### EXERCISE BRIEF
In the records below, find the line that contains "ATOM 3 C C . MET" and the line that contains "ATOM 10 C CA . MET". Set down exactly those lines and every line between them, and nothing more.
DATA Block Start
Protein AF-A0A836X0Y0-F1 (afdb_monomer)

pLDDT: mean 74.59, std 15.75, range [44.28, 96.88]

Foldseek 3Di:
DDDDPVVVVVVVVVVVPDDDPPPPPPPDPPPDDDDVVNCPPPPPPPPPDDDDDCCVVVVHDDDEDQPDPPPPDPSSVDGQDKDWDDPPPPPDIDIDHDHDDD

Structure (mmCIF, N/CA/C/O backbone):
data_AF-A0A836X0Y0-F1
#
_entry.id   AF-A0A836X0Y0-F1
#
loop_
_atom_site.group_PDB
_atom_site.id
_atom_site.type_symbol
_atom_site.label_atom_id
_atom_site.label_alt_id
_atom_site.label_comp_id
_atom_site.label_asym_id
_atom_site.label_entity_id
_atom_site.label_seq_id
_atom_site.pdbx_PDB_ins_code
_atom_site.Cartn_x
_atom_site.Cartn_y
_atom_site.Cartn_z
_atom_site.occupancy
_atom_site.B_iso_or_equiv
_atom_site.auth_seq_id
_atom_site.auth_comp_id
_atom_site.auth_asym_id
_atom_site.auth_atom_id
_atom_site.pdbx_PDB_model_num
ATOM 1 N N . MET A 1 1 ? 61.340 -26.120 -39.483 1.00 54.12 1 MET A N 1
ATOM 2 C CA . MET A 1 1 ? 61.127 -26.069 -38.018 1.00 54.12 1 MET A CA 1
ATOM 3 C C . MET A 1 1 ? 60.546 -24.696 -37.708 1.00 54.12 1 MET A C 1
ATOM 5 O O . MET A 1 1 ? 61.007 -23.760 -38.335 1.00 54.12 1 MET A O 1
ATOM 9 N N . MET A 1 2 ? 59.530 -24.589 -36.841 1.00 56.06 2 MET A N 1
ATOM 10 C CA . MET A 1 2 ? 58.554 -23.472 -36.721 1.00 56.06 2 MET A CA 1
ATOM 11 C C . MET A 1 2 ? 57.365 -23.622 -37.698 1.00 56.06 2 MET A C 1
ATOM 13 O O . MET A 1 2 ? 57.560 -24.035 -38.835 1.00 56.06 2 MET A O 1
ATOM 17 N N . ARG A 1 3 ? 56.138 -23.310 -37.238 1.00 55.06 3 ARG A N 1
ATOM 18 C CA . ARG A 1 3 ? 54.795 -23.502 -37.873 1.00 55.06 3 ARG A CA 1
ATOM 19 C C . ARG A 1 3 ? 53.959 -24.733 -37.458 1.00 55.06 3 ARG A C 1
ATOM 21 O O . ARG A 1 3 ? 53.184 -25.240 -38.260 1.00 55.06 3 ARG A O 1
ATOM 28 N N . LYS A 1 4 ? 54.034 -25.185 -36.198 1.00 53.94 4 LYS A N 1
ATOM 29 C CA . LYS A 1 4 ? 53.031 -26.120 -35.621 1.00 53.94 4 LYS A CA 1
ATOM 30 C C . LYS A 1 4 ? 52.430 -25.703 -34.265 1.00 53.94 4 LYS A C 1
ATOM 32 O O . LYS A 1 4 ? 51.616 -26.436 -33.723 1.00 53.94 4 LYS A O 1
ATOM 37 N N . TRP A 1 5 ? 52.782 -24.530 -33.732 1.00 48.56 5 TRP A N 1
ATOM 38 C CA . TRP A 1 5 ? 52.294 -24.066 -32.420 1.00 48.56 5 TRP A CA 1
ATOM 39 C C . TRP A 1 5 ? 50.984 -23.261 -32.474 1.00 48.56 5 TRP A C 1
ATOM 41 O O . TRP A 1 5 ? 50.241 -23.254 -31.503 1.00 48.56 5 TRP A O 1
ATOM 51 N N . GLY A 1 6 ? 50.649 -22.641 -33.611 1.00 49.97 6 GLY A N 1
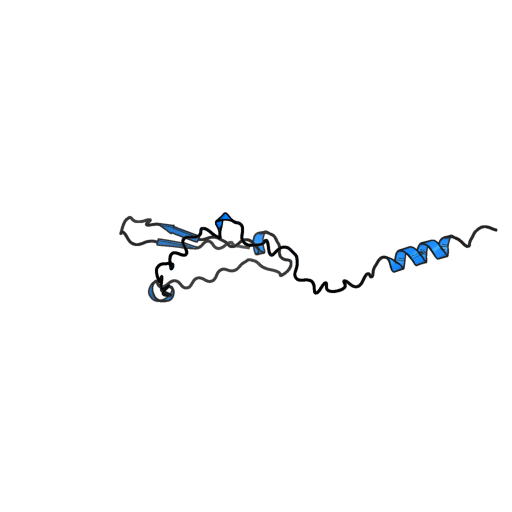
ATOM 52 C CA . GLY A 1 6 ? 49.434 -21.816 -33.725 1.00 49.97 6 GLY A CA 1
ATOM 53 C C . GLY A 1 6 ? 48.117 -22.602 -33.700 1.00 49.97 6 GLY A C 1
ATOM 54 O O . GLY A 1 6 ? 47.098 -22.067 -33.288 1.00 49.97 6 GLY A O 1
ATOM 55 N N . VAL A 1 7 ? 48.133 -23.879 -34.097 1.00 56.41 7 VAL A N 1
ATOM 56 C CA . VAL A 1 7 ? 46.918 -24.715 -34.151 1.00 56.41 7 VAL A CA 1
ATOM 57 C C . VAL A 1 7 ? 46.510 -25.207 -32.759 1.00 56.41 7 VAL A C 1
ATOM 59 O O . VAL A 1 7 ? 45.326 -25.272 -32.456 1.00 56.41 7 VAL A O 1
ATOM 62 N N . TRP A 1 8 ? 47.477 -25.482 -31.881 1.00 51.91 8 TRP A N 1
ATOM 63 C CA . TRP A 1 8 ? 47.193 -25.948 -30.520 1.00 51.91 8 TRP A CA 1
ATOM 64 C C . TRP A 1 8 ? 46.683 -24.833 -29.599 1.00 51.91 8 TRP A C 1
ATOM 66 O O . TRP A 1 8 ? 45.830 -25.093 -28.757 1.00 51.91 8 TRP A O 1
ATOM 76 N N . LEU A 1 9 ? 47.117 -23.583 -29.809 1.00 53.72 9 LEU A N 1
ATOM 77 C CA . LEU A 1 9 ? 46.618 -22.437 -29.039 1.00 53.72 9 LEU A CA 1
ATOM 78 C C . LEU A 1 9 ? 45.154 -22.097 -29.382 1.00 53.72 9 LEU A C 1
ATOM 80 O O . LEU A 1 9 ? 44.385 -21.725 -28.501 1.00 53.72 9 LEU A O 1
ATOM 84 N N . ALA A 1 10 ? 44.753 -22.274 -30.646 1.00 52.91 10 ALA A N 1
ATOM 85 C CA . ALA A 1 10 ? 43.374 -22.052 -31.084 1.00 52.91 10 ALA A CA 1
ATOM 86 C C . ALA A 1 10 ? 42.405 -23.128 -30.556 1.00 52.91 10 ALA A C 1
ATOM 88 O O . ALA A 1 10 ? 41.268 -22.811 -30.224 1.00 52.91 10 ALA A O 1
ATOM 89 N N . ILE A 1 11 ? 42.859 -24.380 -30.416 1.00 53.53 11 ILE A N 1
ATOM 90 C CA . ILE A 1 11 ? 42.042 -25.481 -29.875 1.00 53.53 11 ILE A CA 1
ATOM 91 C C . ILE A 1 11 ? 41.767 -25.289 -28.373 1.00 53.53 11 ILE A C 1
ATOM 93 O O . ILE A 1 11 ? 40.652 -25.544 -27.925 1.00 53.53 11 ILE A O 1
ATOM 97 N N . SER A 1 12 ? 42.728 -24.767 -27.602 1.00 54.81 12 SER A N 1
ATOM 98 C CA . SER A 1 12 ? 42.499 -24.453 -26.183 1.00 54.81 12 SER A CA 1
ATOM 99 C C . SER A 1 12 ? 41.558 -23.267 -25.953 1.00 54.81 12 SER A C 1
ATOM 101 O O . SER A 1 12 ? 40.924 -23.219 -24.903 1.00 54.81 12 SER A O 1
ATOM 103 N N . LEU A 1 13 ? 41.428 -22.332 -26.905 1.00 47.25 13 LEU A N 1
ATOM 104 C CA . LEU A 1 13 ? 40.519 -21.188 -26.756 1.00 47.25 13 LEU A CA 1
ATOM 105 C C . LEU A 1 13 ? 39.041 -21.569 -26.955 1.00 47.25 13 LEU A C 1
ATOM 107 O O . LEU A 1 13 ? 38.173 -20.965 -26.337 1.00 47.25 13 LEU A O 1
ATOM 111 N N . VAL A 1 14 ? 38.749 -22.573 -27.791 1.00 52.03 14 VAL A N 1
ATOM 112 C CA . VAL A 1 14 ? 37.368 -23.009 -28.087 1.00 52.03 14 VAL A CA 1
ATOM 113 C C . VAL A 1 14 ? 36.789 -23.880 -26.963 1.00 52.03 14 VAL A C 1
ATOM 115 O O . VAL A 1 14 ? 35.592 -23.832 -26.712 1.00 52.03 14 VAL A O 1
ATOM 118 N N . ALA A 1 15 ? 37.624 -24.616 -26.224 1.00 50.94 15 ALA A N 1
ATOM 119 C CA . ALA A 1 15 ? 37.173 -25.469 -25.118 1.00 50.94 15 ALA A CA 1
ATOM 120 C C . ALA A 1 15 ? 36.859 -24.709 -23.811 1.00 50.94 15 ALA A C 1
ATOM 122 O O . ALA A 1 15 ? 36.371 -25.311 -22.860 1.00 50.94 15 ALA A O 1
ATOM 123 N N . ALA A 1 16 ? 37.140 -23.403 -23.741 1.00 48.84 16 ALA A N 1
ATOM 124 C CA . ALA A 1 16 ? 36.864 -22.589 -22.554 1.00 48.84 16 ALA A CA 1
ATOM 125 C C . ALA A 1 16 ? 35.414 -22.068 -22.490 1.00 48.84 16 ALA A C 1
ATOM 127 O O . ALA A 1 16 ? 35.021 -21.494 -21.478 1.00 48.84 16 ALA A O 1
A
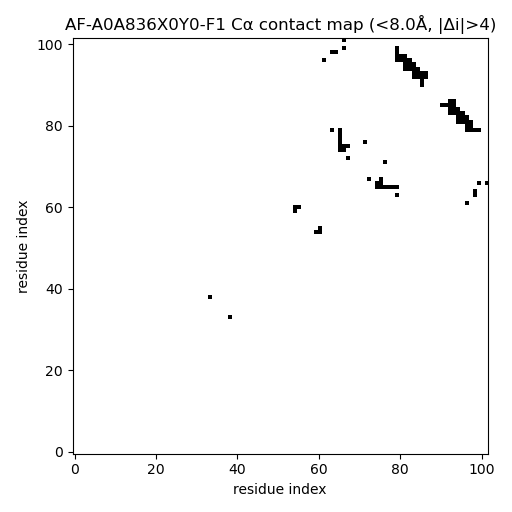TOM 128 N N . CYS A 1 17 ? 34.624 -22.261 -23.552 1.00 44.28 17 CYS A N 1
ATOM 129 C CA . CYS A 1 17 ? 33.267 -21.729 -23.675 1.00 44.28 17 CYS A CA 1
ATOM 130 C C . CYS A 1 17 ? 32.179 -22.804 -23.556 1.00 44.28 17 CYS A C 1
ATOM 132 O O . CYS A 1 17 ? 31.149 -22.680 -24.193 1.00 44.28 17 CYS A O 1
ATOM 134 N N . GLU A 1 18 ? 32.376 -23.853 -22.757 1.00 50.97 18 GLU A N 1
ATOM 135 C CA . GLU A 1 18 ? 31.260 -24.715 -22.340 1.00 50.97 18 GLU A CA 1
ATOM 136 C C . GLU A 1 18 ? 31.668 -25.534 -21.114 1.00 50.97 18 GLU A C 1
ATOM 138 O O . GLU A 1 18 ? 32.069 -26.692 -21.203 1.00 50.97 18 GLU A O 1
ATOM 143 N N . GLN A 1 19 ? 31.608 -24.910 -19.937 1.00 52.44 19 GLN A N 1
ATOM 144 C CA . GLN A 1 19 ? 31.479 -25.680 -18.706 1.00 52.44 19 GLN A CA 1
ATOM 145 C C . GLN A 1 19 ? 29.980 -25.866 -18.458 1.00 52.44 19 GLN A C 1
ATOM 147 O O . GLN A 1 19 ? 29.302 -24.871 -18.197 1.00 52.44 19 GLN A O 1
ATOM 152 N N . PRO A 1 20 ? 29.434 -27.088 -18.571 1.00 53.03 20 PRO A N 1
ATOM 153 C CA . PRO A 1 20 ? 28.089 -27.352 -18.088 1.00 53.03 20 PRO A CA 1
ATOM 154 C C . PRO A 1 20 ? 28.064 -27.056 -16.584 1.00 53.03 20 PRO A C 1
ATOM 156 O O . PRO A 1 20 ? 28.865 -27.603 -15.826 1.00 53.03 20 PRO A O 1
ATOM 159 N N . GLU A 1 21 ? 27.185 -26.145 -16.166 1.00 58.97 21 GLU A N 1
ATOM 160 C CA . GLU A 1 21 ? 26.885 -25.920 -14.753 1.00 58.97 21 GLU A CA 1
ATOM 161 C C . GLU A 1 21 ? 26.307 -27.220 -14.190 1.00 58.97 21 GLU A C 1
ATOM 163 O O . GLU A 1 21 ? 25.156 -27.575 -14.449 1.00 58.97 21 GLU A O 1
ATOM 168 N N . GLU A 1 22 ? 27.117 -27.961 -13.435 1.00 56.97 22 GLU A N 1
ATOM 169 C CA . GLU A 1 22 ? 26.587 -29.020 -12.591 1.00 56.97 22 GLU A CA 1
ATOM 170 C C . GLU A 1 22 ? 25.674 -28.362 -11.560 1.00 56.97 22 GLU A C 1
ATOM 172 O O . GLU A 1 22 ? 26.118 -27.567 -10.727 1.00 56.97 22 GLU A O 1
DATA Block End
DATA Block Start
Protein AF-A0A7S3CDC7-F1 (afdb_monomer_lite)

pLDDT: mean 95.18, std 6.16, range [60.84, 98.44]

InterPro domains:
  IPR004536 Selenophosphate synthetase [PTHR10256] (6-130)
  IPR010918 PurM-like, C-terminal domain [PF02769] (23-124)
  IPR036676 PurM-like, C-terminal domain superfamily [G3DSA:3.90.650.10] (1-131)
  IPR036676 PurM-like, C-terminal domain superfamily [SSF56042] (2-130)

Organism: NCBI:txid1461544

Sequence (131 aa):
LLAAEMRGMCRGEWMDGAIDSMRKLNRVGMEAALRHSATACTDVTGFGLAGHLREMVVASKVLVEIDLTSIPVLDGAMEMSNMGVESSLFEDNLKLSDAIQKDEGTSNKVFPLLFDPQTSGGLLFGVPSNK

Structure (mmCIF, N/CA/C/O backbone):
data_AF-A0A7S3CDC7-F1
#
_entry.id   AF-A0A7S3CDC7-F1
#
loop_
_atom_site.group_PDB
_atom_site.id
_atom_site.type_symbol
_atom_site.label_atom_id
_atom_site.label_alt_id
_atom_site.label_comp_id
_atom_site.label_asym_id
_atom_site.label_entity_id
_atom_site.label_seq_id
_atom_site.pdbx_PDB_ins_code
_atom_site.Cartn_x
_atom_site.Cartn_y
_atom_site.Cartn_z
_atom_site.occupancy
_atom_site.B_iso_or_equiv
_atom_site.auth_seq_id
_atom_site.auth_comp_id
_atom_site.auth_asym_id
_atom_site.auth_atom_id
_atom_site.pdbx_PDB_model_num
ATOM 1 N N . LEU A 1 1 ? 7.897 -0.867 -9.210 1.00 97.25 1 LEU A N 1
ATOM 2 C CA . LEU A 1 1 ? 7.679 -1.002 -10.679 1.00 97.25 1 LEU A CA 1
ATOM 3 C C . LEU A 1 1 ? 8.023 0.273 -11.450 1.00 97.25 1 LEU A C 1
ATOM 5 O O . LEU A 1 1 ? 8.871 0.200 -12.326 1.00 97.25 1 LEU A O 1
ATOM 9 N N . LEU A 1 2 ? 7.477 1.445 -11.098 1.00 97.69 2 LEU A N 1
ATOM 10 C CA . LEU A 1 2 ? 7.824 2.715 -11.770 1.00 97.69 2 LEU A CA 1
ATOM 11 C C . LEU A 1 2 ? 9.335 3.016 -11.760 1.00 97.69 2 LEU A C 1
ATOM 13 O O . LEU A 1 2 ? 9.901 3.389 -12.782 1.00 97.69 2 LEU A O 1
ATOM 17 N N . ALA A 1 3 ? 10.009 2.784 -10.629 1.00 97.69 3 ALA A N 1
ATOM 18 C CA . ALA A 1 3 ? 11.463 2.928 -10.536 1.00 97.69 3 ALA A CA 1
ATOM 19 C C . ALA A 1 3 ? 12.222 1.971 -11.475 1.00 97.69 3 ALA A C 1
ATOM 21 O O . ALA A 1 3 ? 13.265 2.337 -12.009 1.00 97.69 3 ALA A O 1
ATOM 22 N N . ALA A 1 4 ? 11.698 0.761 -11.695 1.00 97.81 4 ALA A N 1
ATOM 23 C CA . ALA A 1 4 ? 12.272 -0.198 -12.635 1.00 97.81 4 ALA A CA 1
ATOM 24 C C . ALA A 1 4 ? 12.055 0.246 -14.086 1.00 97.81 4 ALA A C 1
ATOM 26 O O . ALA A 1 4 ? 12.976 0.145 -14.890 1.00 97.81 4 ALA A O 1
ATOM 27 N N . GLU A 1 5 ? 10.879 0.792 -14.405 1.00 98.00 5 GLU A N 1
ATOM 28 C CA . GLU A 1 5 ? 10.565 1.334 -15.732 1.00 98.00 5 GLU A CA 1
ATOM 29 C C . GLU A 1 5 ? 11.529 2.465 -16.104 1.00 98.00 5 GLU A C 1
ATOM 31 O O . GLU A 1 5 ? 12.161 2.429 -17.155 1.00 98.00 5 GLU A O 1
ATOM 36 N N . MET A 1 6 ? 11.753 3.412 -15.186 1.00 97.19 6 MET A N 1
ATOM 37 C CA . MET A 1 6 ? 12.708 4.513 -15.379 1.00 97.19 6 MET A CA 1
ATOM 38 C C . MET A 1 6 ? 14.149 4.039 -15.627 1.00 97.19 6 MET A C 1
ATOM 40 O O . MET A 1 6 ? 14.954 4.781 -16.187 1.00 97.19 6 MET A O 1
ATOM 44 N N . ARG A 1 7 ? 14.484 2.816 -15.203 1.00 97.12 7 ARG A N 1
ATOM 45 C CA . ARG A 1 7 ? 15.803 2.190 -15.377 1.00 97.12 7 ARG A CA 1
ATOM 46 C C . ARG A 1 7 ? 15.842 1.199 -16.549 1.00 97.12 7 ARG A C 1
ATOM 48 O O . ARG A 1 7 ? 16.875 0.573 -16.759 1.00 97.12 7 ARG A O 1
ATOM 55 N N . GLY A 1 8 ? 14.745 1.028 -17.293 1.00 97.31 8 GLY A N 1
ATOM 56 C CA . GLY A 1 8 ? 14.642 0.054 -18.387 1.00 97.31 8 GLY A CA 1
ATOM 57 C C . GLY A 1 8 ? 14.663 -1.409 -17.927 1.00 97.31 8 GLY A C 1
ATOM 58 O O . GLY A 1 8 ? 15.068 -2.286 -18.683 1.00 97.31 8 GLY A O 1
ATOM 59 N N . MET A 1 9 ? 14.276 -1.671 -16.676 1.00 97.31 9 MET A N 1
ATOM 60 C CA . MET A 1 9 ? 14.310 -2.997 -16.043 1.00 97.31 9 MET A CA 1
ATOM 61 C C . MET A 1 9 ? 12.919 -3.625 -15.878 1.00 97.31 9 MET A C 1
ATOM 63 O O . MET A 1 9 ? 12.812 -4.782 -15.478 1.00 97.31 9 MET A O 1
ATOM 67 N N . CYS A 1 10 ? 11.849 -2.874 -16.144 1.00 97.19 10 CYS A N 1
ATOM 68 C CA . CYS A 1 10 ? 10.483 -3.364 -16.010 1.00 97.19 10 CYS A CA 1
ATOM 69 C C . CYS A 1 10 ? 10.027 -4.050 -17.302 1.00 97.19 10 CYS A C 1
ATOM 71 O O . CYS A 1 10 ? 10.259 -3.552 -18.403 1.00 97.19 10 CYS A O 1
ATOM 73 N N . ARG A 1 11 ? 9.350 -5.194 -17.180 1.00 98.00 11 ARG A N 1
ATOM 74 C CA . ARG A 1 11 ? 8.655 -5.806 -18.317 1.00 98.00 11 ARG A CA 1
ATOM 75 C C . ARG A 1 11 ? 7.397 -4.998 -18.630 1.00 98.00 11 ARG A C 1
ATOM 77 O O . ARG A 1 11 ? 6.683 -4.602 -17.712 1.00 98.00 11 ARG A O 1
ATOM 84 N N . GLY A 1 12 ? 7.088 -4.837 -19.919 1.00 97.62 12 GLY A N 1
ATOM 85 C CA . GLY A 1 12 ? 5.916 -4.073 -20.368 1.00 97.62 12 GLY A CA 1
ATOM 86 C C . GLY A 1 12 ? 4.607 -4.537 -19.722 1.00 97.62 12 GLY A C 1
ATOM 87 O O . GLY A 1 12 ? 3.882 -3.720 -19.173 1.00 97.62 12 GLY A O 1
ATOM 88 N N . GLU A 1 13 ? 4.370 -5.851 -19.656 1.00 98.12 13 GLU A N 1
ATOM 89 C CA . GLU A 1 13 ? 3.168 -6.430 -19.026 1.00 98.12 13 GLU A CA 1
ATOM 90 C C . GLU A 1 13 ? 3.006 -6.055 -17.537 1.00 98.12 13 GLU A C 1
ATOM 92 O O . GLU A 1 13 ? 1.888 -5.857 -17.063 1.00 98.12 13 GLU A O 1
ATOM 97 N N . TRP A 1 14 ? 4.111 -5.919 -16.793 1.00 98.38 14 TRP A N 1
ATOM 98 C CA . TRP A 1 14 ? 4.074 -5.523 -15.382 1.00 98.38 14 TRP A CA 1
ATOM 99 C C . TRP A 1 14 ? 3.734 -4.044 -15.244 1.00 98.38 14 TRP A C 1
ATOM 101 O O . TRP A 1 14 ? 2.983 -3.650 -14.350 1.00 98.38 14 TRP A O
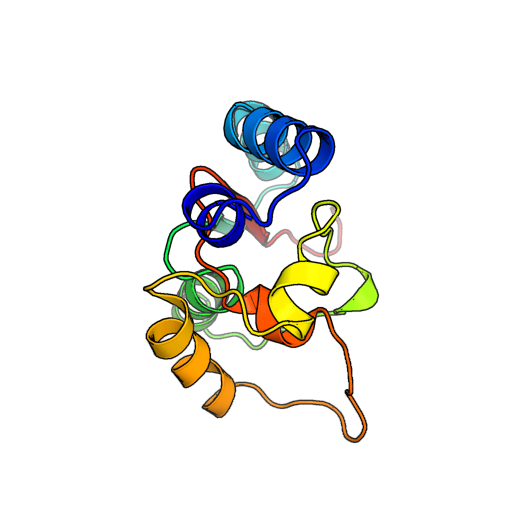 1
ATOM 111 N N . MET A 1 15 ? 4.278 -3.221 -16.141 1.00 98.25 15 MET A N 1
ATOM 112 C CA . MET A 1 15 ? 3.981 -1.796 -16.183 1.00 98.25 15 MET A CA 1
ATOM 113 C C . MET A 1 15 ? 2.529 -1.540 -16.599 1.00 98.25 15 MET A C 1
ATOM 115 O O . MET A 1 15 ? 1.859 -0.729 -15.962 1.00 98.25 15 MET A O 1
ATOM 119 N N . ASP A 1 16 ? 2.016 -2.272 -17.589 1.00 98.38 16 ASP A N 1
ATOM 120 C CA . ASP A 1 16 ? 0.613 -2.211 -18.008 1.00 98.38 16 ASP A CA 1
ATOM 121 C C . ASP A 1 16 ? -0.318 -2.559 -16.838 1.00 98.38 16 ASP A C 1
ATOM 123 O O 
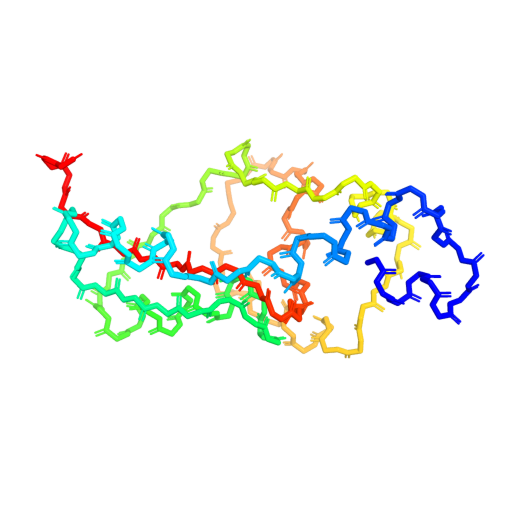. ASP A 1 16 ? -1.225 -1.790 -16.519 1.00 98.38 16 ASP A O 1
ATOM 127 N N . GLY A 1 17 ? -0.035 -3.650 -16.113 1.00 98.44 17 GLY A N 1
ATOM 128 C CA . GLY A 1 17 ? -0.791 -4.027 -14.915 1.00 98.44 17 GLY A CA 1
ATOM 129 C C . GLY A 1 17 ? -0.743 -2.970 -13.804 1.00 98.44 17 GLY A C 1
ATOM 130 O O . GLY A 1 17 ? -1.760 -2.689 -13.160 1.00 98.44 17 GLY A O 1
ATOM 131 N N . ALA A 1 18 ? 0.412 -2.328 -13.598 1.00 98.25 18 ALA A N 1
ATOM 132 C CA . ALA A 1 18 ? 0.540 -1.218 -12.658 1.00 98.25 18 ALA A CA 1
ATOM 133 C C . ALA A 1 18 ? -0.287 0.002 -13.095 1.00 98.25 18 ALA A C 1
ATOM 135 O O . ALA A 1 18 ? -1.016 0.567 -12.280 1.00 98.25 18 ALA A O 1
DATA Block End
### TASK RESPONSE
ATOM 3 C C . MET A 1 1 ? 60.546 -24.696 -37.708 1.00 54.12 1 MET A C 1
ATOM 5 O O . MET A 1 1 ? 61.007 -23.760 -38.335 1.00 54.12 1 MET A O 1
ATOM 9 N N . MET A 1 2 ? 59.530 -24.589 -36.841 1.00 56.06 2 MET A N 1
ATOM 10 C CA . MET A 1 2 ? 58.554 -23.472 -36.721 1.00 56.06 2 MET A CA 1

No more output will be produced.